# Posts Tagged stereo

### Variational Displacement Map Recovery

Shortly after working on some variational scene flow (from a single moving camera), I thought it might be a good idea to implement the same ideas to reconstruct both a displacement map and a flow map on top of a base mesh. The variational formulation for displacement map estimation is more or less the same. I parameterized the displacement as displacement along the normal (something that we have done before), so the objective is to find the displacements on the mesh such that the image score is minimized (in this case, pairwise SSD scores), while having a regularization constraint over the displacements (and flow vectors) in the uv-coordinates.

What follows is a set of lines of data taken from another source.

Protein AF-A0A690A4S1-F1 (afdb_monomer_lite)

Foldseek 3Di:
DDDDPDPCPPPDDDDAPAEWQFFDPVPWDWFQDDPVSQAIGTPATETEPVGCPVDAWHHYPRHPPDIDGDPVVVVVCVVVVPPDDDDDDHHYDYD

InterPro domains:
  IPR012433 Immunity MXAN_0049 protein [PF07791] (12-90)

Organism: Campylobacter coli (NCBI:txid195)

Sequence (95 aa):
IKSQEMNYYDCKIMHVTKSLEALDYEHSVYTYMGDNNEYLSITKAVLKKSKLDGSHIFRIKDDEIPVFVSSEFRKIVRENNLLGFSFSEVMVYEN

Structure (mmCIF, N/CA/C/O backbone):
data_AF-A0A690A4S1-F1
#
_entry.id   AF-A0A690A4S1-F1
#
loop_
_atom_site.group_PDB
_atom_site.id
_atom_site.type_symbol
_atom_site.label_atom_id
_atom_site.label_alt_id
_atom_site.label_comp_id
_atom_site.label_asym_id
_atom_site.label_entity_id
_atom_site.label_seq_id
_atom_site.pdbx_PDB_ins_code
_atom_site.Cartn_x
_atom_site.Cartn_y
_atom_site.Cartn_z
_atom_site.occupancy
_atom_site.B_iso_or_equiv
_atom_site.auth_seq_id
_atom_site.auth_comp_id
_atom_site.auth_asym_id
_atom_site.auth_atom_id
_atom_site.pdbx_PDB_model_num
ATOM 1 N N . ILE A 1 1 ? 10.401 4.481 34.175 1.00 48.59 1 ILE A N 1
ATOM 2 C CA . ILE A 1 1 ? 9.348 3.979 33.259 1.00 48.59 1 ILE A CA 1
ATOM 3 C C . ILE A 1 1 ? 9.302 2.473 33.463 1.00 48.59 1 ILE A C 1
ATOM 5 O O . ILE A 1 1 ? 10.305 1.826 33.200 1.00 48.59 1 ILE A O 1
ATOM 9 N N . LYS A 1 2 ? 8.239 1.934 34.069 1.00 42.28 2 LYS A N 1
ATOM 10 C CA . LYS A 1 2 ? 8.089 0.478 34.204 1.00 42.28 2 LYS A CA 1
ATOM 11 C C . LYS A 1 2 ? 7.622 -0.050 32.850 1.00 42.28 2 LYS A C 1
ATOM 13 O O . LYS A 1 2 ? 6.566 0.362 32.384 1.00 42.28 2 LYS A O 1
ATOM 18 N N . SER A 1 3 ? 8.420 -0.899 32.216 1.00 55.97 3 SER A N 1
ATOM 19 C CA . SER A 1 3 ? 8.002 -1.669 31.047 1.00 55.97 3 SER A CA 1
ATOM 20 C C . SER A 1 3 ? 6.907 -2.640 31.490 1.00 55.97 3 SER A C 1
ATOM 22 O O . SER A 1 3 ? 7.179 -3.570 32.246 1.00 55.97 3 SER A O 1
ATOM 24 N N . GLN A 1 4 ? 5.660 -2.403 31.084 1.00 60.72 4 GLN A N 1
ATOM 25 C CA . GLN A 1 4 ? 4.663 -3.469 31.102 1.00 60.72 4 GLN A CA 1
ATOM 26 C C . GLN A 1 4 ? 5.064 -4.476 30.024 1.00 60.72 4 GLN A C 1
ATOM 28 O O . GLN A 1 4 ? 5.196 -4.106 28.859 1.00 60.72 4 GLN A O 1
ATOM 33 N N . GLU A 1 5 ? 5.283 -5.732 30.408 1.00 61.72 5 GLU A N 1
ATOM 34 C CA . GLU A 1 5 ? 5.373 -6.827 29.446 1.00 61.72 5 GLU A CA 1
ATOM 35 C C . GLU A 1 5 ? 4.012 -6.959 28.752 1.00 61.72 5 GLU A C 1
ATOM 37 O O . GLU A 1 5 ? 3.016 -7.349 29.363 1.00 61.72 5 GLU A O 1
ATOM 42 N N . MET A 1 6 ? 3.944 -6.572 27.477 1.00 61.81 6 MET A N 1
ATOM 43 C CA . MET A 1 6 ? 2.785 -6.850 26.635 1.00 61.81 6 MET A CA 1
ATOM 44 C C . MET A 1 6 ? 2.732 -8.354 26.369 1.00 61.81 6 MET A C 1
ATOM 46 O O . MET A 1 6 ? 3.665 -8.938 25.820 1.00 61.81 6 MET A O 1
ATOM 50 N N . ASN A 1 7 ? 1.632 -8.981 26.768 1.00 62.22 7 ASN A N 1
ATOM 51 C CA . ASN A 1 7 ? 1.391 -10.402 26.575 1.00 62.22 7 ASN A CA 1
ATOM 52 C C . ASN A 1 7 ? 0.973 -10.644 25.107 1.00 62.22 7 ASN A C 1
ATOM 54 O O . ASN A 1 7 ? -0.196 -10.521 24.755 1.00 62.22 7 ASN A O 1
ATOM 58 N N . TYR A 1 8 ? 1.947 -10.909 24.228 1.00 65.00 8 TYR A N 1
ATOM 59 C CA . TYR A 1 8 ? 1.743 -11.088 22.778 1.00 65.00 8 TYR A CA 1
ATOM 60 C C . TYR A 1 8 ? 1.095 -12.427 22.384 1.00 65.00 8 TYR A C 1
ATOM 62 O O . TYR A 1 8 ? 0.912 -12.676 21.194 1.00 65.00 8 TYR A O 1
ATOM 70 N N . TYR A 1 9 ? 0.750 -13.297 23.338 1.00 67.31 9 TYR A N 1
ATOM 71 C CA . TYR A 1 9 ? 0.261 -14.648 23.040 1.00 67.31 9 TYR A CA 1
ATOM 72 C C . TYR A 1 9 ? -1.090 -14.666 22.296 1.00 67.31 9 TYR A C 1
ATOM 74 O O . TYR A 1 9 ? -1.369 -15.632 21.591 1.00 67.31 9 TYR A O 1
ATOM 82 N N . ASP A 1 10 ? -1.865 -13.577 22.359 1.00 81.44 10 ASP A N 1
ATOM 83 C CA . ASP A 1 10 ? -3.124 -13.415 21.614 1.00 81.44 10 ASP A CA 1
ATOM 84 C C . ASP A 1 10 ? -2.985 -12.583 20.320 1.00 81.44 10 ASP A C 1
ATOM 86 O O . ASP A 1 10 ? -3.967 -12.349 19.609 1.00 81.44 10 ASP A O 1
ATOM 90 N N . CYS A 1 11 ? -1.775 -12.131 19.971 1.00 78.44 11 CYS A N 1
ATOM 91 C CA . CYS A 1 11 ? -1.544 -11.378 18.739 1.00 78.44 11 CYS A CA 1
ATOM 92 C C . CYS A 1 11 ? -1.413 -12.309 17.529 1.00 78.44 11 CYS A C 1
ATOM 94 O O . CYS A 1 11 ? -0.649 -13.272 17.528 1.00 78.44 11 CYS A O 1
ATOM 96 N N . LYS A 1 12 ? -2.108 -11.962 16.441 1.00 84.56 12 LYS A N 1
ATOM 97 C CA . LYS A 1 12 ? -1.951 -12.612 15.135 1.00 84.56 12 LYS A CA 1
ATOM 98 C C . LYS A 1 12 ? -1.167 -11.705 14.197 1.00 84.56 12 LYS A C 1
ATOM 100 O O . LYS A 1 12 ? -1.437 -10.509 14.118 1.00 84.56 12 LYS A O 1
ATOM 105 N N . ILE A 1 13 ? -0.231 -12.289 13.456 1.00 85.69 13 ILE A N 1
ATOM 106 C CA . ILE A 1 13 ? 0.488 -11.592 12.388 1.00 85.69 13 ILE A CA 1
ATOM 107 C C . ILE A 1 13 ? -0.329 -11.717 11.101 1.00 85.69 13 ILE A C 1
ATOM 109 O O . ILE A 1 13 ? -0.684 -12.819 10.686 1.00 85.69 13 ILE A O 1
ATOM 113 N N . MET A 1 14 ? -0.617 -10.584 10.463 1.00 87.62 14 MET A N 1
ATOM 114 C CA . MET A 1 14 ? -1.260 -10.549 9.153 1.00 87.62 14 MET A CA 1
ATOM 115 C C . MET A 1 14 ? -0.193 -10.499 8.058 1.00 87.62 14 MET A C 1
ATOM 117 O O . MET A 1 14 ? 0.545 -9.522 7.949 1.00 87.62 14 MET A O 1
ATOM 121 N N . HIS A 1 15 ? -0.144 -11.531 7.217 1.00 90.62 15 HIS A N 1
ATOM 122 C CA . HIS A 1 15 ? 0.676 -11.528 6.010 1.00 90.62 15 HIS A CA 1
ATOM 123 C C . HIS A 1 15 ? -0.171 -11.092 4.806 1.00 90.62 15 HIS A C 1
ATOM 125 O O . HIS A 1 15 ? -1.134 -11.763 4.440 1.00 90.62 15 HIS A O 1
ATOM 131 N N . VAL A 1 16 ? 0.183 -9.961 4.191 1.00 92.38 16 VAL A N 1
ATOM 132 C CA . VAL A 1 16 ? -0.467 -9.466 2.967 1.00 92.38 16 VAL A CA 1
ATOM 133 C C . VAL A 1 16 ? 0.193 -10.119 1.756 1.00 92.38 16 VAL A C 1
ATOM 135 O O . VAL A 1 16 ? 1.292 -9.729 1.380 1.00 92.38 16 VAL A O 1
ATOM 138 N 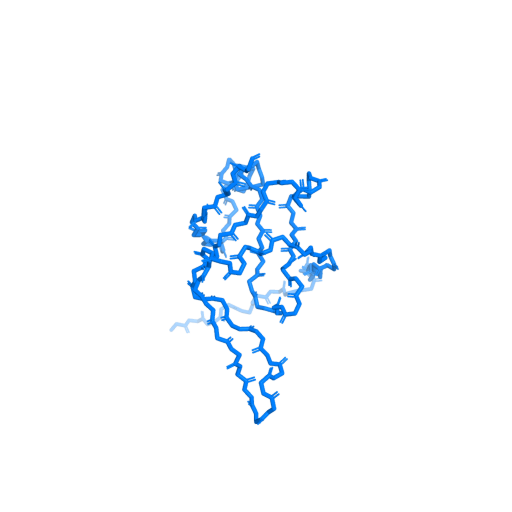N . THR A 1 17 ? -0.478 -11.098 1.149 1.00 92.69 17 THR A N 1
ATOM 139 C CA . THR A 1 17 ? 0.047 -11.880 0.012 1.00 92.69 17 THR A CA 1
ATOM 140 C C . THR A 1 17 ? -0.430 -11.385 -1.351 1.00 92.69 17 THR A C 1
ATOM 142 O O . THR A 1 17 ? 0.150 -11.735 -2.378 1.00 92.69 17 THR A O 1
ATOM 145 N N . LYS A 1 18 ? -1.492 -10.573 -1.389 1.00 95.12 18 LYS A N 1
ATOM 146 C CA . LYS A 1 18 ? -2.020 -10.015 -2.635 1.00 95.12 18 LYS A CA 1
ATOM 147 C C . LYS A 1 18 ? -1.051 -8.962 -3.174 1.00 95.12 18 LYS A C 1
ATOM 149 O O . LYS A 1 18 ? -0.801 -7.953 -2.515 1.00 95.12 18 LYS A O 1
ATOM 154 N N . SER A 1 19 ? -0.551 -9.194 -4.382 1.00 94.31 19 SER A N 1
ATOM 155 C CA . SER A 1 19 ? 0.325 -8.282 -5.115 1.00 94.31 19 SER A CA 1
ATOM 156 C C . SER A 1 19 ? -0.334 -7.872 -6.432 1.00 94.31 19 SER A C 1
ATOM 158 O O . SER A 1 19 ? -0.934 -8.714 -7.105 1.00 94.31 19 SER A O 1
ATOM 160 N N . LEU A 1 20 ? -0.266 -6.582 -6.771 1.00 95.56 20 LEU A N 1
ATOM 161 C CA . LEU A 1 20 ? -0.868 -6.005 -7.974 1.00 95.56 20 LEU A CA 1
ATOM 162 C C . LEU A 1 20 ? 0.173 -5.268 -8.826 1.00 95.56 20 LEU A C 1
ATOM 164 O O . LEU A 1 20 ? 0.978 -4.485 -8.322 1.00 95.56 20 LEU A O 1
ATOM 168 N N . GLU A 1 21 ? 0.076 -5.428 -10.145 1.00 95.00 21 GLU A N 1
ATOM 169 C CA . GLU A 1 21 ? 0.791 -4.613 -11.142 1.00 95.00 21 GLU A CA 1
ATOM 170 C C . GLU A 1 21 ? 0.036 -3.300 -11.406 1.00 95.00 21 GLU A C 1
ATOM 172 O O . GLU A 1 21 ? -0.419 -3.026 -12.519 1.00 95.00 21 GLU A O 1
ATOM 177 N N . ALA A 1 22 ? -0.176 -2.516 -10.346 1.00 95.50 22 ALA A N 1
ATOM 178 C CA . ALA A 1 22 ? -1.011 -1.316 -10.383 1.00 95.50 22 ALA A CA 1
ATOM 179 C C . ALA A 1 22 ? -0.223 -0.000 -10.364 1.00 95.50 22 ALA A C 1
ATOM 181 O O . ALA A 1 22 ? -0.841 1.056 -10.465 1.00 95.50 22 ALA A O 1
ATOM 182 N N . LEU A 1 23 ? 1.107 -0.031 -10.251 1.00 95.44 23 LEU A N 1
ATOM 183 C CA . LEU A 1 23 ? 1.910 1.188 -10.255 1.00 95.44 23 LEU A CA 1
ATOM 184 C C . LEU A 1 23 ? 1.915 1.833 -11.642 1.00 95.44 23 LEU A C 1
ATOM 186 O O . LEU A 1 23 ? 2.127 1.179 -12.668 1.00 95.44 23 LEU A O 1
ATOM 190 N N . ASP A 1 24 ? 1.696 3.139 -11.671 1.00 95.62 24 ASP A N 1
ATOM 191 C CA . ASP A 1 24 ? 1.895 3.943 -12.858 1.00 95.62 24 ASP A CA 1
ATOM 192 C C . ASP A 1 24 ? 3.321 4.486 -12.907 1.00 95.62 24 ASP A C 1
ATOM 194 O O . ASP A 1 24 ? 3.617 5.525 -12.319 1.00 95.62 24 ASP A O 1
ATOM 198 N N . TYR A 1 25 ? 4.209 3.771 -13.595 1.00 93.81 25 TYR A N 1
ATOM 199 C CA . TYR A 1 25 ? 5.612 4.156 -13.737 1.00 93.81 25 TYR A CA 1
ATOM 200 C C . TYR A 1 25 ? 5.817 5.497 -14.466 1.00 93.81 25 TYR A C 1
ATOM 202 O O . TYR A 1 25 ? 6.865 6.107 -14.296 1.00 93.81 25 TYR A O 1
ATOM 210 N N . GLU A 1 26 ? 4.842 5.995 -15.233 1.00 95.38 26 GLU A N 1
ATOM 211 C CA . GLU A 1 26 ? 4.976 7.289 -15.924 1.00 95.38 26 GLU A CA 1
ATOM 212 C C . GLU A 1 26 ? 4.749 8.475 -14.978 1.00 95.38 26 GLU A C 1
ATOM 214 O O . GLU A 1 26 ? 5.375 9.524 -15.119 1.00 95.38 26 GLU A O 1
ATOM 219 N N . HIS A 1 27 ? 3.870 8.301 -13.988 1.00 96.06 27 HIS A N 1
ATOM 220 C CA . HIS A 1 27 ? 3.444 9.369 -13.078 1.00 96.06 27 HIS A CA 1
ATOM 221 C C . HIS A 1 27 ? 3.966 9.206 -11.640 1.00 96.06 27 HIS A C 1
ATOM 223 O O . HIS A 1 27 ? 3.832 10.122 -10.822 1.00 96.06 27 HIS A O 1
ATOM 229 N N . SER A 1 28 ? 4.549 8.051 -11.314 1.00 95.38 28 SER A N 1
ATOM 230 C CA . SER A 1 28 ? 5.131 7.759 -10.000 1.00 95.38 28 SER A CA 1
ATOM 231 C C . SER A 1 28 ? 6.580 8.228 -9.901 1.00 95.38 28 SER A C 1
ATOM 233 O O . SER A 1 28 ? 7.309 8.275 -10.886 1.00 95.38 28 SER A O 1
ATOM 235 N N . VAL A 1 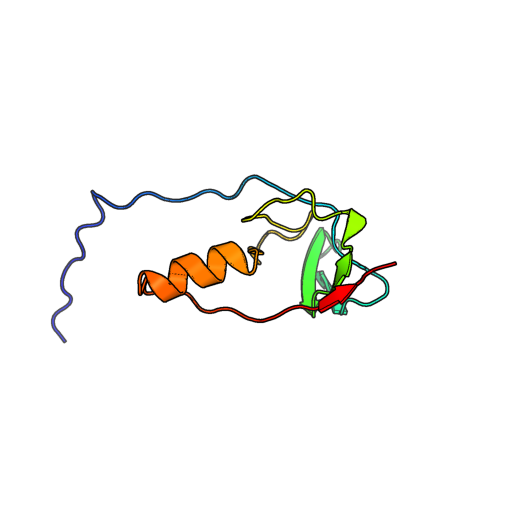29 ? 7.025 8.516 -8.677 1.00 95.12 29 VAL A N 1
ATOM 236 C CA . VAL A 1 29 ? 8.443 8.738 -8.367 1.00 95.12 29 VAL A CA 1
ATOM 237 C C . VAL A 1 29 ? 8.960 7.511 -7.642 1.00 95.12 29 VAL A C 1
ATOM 239 O O . VAL A 1 29 ? 8.512 7.204 -6.533 1.00 95.12 29 VAL A O 1
ATOM 242 N N . TYR A 1 30 ? 9.905 6.825 -8.268 1.00 93.50 30 TYR A N 1
ATOM 243 C CA . TYR A 1 30 ? 10.509 5.607 -7.755 1.00 93.50 30 TYR A CA 1
ATOM 244 C C . TYR A 1 30 ? 11.980 5.532 -8.163 1.00 93.50 30 TYR A C 1
ATOM 246 O O . TYR A 1 30 ? 12.424 6.216 -9.085 1.00 93.50 30 TYR A O 1
ATOM 254 N N . THR A 1 31 ? 12.732 4.688 -7.470 1.00 92.62 31 THR A N 1
ATOM 255 C CA . THR A 1 31 ? 14.095 4.315 -7.841 1.00 92.62 31 THR A CA 1
ATOM 256 C C . THR A 1 31 ? 14.261 2.818 -7.669 1.00 92.62 31 THR A C 1
ATOM 258 O O . THR A 1 31 ? 13.584 2.208 -6.841 1.00 92.62 31 THR A O 1
ATOM 261 N N . TYR A 1 32 ? 15.186 2.237 -8.420 1.00 91.38 32 TYR A N 1
ATOM 262 C CA . TYR A 1 32 ? 15.707 0.923 -8.084 1.00 91.38 32 TYR A CA 1
ATOM 263 C C . TYR A 1 32 ? 16.912 1.076 -7.153 1.00 91.38 32 TYR A C 1
ATOM 265 O O . TYR A 1 32 ? 17.656 2.056 -7.246 1.00 91.38 32 TYR A O 1
ATOM 273 N N . MET A 1 33 ? 17.046 0.151 -6.210 1.00 87.38 33 MET A N 1
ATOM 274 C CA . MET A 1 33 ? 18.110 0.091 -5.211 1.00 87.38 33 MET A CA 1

I had implemented this idea, and barely tested it on anything. This last week, I figured that I could use parts of the project to generate some data. So I wanted tos hare my results. Below is a sample of three input images from a synthetic sequence. The images were lit from several lights to ensure the best conditions for the shape estimation (e.g., the SSD score wouldn’t get confused). The results look pretty good. And they should. This is a pretty good situation for stereo.

The idea of solving for flow required that there were multiple images of the object deforming over time. Again, I tested this on a similar sequence, where now the object had some texture (to enable the flow recovery), and I also introduced some motion. The idea is now to recover both the displacement map (that ensures stereo consistency at time t=0), and also the 3D flow map that warps this image forward in time (t > 0). Ideally, there would also be some temporal consistency between flow maps at (t>0), but for now I simply solved for the displacement and flow simultaneously for pairs (t=0, t=1), (t=0, t=2), etc

In this case the input sequences look something like the sequence below:

Again, the reconstruction, for the most part was okay. There is one exception: the displaced meshes sometimes overlap/intersect, which means that they are not as useful in the application that I wanted to use them in (that is without post processing). Notice that there is flow roughly in the regions of the eyse and near the mouth, which agrees with the input sequence. The displacement looked similar to the non flowed case.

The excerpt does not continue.